(Stored entries)
----------
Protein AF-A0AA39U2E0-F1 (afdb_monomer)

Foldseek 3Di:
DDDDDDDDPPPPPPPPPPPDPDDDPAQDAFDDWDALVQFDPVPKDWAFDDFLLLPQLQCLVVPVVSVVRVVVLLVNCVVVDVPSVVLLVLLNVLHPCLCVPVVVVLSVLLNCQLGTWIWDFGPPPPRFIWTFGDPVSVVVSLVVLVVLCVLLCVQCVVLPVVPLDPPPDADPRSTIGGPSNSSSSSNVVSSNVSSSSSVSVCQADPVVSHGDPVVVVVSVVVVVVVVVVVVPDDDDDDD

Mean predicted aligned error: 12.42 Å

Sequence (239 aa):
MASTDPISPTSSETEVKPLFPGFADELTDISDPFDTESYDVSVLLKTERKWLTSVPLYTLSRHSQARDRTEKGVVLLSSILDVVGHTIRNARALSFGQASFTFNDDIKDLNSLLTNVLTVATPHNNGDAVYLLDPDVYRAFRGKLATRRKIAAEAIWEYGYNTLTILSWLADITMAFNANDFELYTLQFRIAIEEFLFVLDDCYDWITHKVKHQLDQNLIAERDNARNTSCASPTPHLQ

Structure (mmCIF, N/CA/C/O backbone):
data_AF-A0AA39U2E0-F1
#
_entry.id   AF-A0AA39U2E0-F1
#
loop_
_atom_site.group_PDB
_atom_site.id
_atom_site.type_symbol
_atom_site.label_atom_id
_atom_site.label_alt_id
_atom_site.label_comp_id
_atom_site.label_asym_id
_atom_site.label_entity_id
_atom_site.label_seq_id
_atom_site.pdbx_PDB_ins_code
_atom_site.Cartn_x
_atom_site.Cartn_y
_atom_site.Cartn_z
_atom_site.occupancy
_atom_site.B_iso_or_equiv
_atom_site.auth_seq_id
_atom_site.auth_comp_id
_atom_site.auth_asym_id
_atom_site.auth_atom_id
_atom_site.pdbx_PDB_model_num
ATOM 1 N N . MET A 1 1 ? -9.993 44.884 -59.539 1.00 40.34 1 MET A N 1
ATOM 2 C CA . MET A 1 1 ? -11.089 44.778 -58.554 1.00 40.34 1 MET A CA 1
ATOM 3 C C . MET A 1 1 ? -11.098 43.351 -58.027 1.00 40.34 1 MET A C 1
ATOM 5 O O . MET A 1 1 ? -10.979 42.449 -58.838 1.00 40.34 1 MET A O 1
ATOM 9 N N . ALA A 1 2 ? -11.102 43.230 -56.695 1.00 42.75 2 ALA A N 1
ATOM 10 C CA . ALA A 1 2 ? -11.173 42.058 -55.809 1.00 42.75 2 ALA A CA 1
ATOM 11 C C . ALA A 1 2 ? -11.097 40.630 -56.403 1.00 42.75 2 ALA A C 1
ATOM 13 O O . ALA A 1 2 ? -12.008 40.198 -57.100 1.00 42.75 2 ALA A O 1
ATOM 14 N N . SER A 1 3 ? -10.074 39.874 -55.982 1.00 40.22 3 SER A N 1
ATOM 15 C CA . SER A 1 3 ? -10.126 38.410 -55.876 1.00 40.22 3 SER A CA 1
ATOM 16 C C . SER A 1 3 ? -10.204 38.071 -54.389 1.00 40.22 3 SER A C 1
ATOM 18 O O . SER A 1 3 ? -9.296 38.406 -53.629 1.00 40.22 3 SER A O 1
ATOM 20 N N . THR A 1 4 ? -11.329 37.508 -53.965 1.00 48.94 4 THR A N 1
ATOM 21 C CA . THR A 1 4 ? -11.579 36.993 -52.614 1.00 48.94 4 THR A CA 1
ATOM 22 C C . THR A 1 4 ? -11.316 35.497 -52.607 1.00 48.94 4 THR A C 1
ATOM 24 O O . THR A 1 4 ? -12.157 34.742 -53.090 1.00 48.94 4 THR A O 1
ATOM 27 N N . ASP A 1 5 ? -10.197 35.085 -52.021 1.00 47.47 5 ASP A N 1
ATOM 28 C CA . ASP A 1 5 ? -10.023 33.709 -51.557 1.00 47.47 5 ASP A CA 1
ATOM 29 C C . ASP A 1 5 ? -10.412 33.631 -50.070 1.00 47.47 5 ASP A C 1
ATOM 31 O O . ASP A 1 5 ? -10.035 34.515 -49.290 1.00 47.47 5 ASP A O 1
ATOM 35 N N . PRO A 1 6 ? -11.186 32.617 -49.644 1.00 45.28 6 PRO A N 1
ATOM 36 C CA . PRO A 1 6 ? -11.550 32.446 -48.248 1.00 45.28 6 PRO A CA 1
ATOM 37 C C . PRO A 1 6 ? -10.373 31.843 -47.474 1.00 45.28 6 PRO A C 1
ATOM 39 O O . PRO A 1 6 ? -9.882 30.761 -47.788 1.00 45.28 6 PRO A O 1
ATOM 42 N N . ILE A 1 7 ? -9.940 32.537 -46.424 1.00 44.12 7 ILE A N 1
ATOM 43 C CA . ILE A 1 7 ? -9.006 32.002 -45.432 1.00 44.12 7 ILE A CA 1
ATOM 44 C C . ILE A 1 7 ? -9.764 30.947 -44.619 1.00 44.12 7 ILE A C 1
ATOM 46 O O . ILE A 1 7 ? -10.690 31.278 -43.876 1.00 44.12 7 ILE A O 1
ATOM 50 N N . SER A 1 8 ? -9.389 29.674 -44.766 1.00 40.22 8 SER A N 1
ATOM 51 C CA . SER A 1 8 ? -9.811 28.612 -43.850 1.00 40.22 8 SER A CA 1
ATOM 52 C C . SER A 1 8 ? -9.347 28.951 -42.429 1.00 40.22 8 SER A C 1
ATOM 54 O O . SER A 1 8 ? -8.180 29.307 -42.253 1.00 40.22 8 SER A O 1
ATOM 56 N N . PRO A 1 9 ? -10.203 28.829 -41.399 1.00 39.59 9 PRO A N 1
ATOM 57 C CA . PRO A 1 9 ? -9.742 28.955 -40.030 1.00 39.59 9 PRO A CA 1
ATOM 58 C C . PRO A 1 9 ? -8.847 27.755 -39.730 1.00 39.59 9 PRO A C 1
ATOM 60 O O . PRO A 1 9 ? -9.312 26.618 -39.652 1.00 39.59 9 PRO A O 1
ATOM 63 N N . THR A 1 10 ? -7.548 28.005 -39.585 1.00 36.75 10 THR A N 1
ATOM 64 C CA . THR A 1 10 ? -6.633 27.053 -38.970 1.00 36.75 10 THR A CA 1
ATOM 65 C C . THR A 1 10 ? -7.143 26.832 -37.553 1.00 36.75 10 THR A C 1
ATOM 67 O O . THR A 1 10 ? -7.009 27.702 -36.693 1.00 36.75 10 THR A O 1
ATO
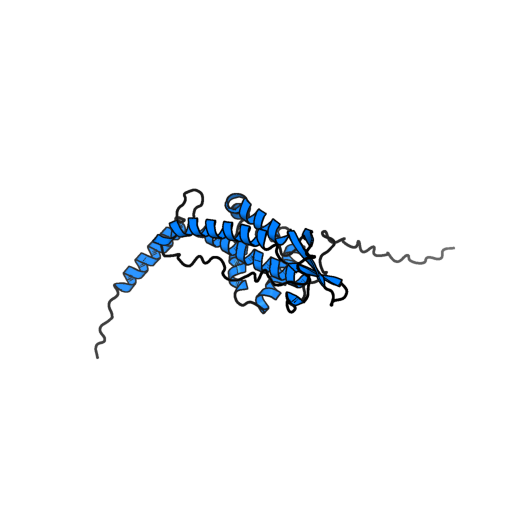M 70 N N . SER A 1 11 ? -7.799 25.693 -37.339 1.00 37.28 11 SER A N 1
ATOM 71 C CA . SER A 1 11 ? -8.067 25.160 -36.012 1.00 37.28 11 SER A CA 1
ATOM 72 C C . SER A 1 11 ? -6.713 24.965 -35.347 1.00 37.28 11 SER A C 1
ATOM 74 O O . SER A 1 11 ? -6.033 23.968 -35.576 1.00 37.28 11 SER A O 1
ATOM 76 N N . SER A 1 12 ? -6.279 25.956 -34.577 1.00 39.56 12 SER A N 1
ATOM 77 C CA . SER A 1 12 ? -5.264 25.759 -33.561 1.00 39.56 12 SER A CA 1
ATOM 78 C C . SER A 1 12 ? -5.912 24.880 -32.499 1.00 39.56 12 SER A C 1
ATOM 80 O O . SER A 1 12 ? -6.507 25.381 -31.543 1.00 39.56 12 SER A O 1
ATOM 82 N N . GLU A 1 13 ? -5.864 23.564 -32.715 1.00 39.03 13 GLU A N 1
----------
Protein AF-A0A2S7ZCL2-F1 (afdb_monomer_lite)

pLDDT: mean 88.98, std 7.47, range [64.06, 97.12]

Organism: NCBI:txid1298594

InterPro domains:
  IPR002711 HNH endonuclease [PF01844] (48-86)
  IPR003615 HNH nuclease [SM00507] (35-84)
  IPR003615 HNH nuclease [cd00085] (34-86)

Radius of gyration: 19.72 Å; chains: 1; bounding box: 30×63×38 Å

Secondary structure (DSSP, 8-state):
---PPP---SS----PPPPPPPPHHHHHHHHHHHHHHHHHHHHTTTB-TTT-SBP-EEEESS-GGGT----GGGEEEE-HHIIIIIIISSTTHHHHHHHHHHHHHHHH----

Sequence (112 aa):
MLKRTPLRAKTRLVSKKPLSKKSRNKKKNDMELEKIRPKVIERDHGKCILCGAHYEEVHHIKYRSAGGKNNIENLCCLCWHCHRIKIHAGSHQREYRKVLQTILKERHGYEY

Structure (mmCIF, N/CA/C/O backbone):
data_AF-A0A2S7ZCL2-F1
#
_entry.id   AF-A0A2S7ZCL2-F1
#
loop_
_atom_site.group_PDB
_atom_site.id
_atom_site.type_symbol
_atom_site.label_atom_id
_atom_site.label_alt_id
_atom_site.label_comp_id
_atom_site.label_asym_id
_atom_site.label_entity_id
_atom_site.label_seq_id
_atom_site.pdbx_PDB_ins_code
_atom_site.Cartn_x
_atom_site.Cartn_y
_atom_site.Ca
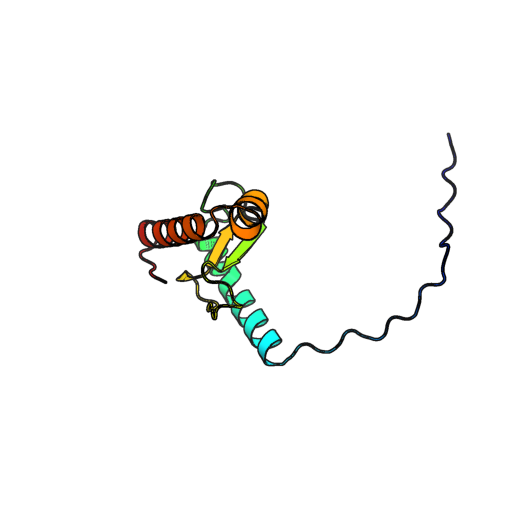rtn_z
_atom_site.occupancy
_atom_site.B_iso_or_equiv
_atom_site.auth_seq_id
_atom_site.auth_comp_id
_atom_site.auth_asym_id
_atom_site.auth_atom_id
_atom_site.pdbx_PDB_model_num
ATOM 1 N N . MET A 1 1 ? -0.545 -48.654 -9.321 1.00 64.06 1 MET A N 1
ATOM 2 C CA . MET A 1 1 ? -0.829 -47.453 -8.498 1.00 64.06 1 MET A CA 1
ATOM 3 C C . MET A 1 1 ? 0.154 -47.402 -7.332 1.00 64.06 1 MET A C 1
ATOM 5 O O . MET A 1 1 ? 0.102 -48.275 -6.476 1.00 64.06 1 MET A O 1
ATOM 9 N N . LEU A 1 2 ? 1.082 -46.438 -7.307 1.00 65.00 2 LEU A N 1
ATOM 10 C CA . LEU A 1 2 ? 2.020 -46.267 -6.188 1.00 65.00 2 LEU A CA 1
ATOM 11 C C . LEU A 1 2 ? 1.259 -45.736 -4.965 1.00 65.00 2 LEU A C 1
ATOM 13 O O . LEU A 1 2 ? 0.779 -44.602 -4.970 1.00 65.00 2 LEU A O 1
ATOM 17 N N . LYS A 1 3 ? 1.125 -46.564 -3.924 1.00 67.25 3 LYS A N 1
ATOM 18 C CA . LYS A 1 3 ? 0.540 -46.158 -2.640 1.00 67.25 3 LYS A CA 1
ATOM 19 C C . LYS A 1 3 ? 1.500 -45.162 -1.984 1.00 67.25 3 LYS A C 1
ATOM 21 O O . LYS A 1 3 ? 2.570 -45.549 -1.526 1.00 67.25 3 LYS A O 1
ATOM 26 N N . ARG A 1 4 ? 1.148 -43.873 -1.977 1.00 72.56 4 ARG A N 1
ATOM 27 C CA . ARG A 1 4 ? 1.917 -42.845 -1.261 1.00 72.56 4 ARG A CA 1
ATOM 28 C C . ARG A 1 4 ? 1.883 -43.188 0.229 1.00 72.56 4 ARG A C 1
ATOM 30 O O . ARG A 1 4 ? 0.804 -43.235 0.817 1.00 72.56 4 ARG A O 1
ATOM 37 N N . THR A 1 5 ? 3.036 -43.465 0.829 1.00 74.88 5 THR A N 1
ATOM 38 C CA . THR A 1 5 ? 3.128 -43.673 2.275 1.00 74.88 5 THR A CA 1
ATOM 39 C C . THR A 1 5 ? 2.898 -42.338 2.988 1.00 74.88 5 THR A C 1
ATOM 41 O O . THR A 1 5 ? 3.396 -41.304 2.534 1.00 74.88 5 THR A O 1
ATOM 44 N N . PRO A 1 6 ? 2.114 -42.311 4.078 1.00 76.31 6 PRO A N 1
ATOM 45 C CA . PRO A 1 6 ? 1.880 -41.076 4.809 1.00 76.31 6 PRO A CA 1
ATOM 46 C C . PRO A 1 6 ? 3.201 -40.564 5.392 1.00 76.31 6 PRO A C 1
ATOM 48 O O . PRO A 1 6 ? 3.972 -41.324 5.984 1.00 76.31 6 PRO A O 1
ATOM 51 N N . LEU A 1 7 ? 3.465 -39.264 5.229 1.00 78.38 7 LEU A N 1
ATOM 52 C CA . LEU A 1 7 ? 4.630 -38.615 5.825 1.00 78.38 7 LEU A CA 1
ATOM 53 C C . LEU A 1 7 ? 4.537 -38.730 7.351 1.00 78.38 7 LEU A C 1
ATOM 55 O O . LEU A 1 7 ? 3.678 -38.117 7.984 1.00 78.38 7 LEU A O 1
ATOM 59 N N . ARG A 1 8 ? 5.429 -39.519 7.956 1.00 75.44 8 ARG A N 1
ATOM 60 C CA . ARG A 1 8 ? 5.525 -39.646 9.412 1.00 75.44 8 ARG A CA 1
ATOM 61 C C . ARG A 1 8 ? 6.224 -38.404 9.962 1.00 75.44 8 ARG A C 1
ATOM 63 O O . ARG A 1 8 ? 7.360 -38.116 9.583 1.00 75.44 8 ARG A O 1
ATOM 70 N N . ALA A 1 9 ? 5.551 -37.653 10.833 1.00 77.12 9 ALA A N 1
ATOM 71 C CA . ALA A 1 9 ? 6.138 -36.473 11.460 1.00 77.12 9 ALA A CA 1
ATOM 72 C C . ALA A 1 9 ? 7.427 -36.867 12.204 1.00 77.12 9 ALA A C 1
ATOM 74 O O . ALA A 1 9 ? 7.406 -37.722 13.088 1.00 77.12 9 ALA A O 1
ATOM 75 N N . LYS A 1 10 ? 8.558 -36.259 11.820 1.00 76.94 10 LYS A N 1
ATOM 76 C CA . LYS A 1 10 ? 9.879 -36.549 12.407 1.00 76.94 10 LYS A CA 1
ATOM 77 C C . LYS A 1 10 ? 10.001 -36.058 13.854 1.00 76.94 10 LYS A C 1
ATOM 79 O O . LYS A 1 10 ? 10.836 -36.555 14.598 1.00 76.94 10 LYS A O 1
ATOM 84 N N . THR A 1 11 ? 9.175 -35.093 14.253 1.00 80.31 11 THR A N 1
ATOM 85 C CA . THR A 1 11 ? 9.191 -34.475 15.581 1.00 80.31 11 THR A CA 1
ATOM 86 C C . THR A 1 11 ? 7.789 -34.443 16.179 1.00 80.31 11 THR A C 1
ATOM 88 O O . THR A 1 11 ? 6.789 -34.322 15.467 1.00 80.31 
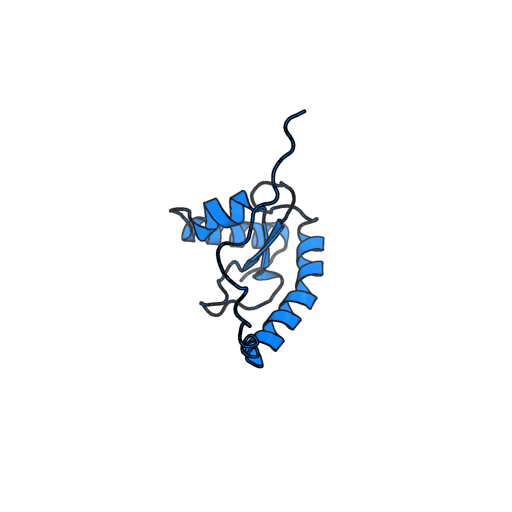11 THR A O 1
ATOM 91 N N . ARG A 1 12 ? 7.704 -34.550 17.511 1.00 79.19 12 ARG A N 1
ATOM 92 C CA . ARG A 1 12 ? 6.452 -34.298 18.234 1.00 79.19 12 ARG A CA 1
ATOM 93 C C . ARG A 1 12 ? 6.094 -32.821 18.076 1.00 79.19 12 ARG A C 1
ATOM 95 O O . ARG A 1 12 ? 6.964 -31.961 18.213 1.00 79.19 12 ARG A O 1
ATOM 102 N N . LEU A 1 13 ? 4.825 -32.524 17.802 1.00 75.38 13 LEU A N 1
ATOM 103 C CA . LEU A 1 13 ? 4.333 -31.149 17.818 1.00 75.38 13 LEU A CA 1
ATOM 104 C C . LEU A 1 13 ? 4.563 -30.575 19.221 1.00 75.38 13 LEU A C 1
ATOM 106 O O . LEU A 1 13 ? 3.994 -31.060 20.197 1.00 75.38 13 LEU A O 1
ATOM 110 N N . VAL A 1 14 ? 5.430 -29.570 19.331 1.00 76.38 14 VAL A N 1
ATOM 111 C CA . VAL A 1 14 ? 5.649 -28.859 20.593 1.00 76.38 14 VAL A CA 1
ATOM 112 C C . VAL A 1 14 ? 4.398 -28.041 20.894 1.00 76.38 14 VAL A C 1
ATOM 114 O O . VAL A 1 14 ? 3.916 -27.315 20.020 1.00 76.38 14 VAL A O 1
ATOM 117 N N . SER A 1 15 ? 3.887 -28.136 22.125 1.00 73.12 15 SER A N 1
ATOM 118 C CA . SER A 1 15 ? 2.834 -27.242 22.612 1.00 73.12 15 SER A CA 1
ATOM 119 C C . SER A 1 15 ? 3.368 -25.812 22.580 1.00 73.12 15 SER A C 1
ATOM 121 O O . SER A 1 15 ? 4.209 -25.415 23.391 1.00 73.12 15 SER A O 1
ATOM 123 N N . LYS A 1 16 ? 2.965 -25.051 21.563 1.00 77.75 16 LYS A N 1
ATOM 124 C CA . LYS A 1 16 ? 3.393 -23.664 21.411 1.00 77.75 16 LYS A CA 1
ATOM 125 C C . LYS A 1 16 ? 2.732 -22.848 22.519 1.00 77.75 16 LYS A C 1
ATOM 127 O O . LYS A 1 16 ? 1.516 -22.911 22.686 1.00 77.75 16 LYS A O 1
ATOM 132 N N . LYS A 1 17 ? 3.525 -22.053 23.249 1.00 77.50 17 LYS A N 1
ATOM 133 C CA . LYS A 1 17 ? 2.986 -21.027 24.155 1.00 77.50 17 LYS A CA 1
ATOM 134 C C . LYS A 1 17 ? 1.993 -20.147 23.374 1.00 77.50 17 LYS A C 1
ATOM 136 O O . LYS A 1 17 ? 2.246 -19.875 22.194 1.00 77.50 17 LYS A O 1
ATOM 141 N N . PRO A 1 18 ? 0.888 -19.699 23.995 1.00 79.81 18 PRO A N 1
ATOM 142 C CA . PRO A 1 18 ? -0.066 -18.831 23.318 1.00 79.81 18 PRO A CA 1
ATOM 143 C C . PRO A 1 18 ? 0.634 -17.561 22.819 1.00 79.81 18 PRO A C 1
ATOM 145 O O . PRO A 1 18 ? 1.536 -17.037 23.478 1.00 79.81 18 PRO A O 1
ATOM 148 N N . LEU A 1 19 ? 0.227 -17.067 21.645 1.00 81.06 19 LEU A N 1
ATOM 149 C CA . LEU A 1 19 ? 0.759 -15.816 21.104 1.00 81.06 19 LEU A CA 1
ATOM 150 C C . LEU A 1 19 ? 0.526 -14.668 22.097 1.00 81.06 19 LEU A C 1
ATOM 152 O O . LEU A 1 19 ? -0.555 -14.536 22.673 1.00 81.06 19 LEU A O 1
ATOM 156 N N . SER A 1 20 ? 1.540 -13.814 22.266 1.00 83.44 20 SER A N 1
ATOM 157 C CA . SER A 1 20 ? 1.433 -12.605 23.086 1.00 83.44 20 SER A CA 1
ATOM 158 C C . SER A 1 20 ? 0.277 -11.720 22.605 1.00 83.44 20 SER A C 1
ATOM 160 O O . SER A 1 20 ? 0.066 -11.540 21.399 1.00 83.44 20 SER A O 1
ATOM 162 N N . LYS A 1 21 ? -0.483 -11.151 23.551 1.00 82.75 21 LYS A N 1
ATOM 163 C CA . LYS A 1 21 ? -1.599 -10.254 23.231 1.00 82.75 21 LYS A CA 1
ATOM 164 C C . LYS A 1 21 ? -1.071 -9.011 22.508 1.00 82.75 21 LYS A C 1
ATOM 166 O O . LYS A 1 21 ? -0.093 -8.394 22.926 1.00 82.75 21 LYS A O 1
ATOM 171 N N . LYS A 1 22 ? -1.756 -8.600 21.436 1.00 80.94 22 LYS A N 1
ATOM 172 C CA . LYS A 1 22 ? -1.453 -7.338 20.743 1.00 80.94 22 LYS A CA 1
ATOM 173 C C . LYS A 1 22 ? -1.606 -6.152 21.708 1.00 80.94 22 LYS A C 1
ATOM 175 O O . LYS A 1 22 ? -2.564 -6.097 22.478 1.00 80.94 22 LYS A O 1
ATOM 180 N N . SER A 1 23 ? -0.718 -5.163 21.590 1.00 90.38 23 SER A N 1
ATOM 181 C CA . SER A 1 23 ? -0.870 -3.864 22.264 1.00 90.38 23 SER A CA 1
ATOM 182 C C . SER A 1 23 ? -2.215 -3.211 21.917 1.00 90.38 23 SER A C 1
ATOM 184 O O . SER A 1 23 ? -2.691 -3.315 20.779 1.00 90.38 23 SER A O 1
----------
*WHAT IS NEEDED*: For this exercise, output exactly the lines above from the line with "ATOM 20 N N" to the line with "ATOM 37 C C", counting both, and leave out the rest.

*WRITTEN SOLUTION*:
ATOM 20 N N . THR A 1 4 ? -11.329 37.508 -53.965 1.00 48.94 4 THR A N 1
ATOM 21 C CA . THR A 1 4 ? -11.579 36.993 -52.614 1.00 48.94 4 THR A CA 1
ATOM 22 C C . THR A 1 4 ? -11.316 35.497 -52.607 1.00 48.94 4 THR A C 1
ATOM 24 O O . THR A 1 4 ? -12.157 34.742 -53.090 1.00 48.94 4 THR A O 1
ATOM 27 N N . ASP A 1 5 ? -10.197 35.085 -52.021 1.00 47.47 5 ASP A N 1
ATOM 28 C CA . ASP A 1 5 ? -10.023 33.709 -51.557 1.00 47.47 5 ASP A CA 1
ATOM 29 C C . ASP A 1 5 ? -10.412 33.631 -50.070 1.00 47.47 5 ASP A C 1
ATOM 31 O O . ASP A 1 5 ? -10.035 34.515 -49.290 1.00 47.47 5 ASP A O 1
ATOM 35 N N . PRO A 1 6 ? -11.186 32.617 -49.644 1.00 45.28 6 PRO A N 1
ATOM 36 C CA . PRO A 1 6 ? -11.550 32.446 -48.248 1.00 45.28 6 PRO A CA 1
ATOM 37 C C . PRO A 1 6 ? -10.373 31.843 -47.474 1.00 45.28 6 PRO A C 1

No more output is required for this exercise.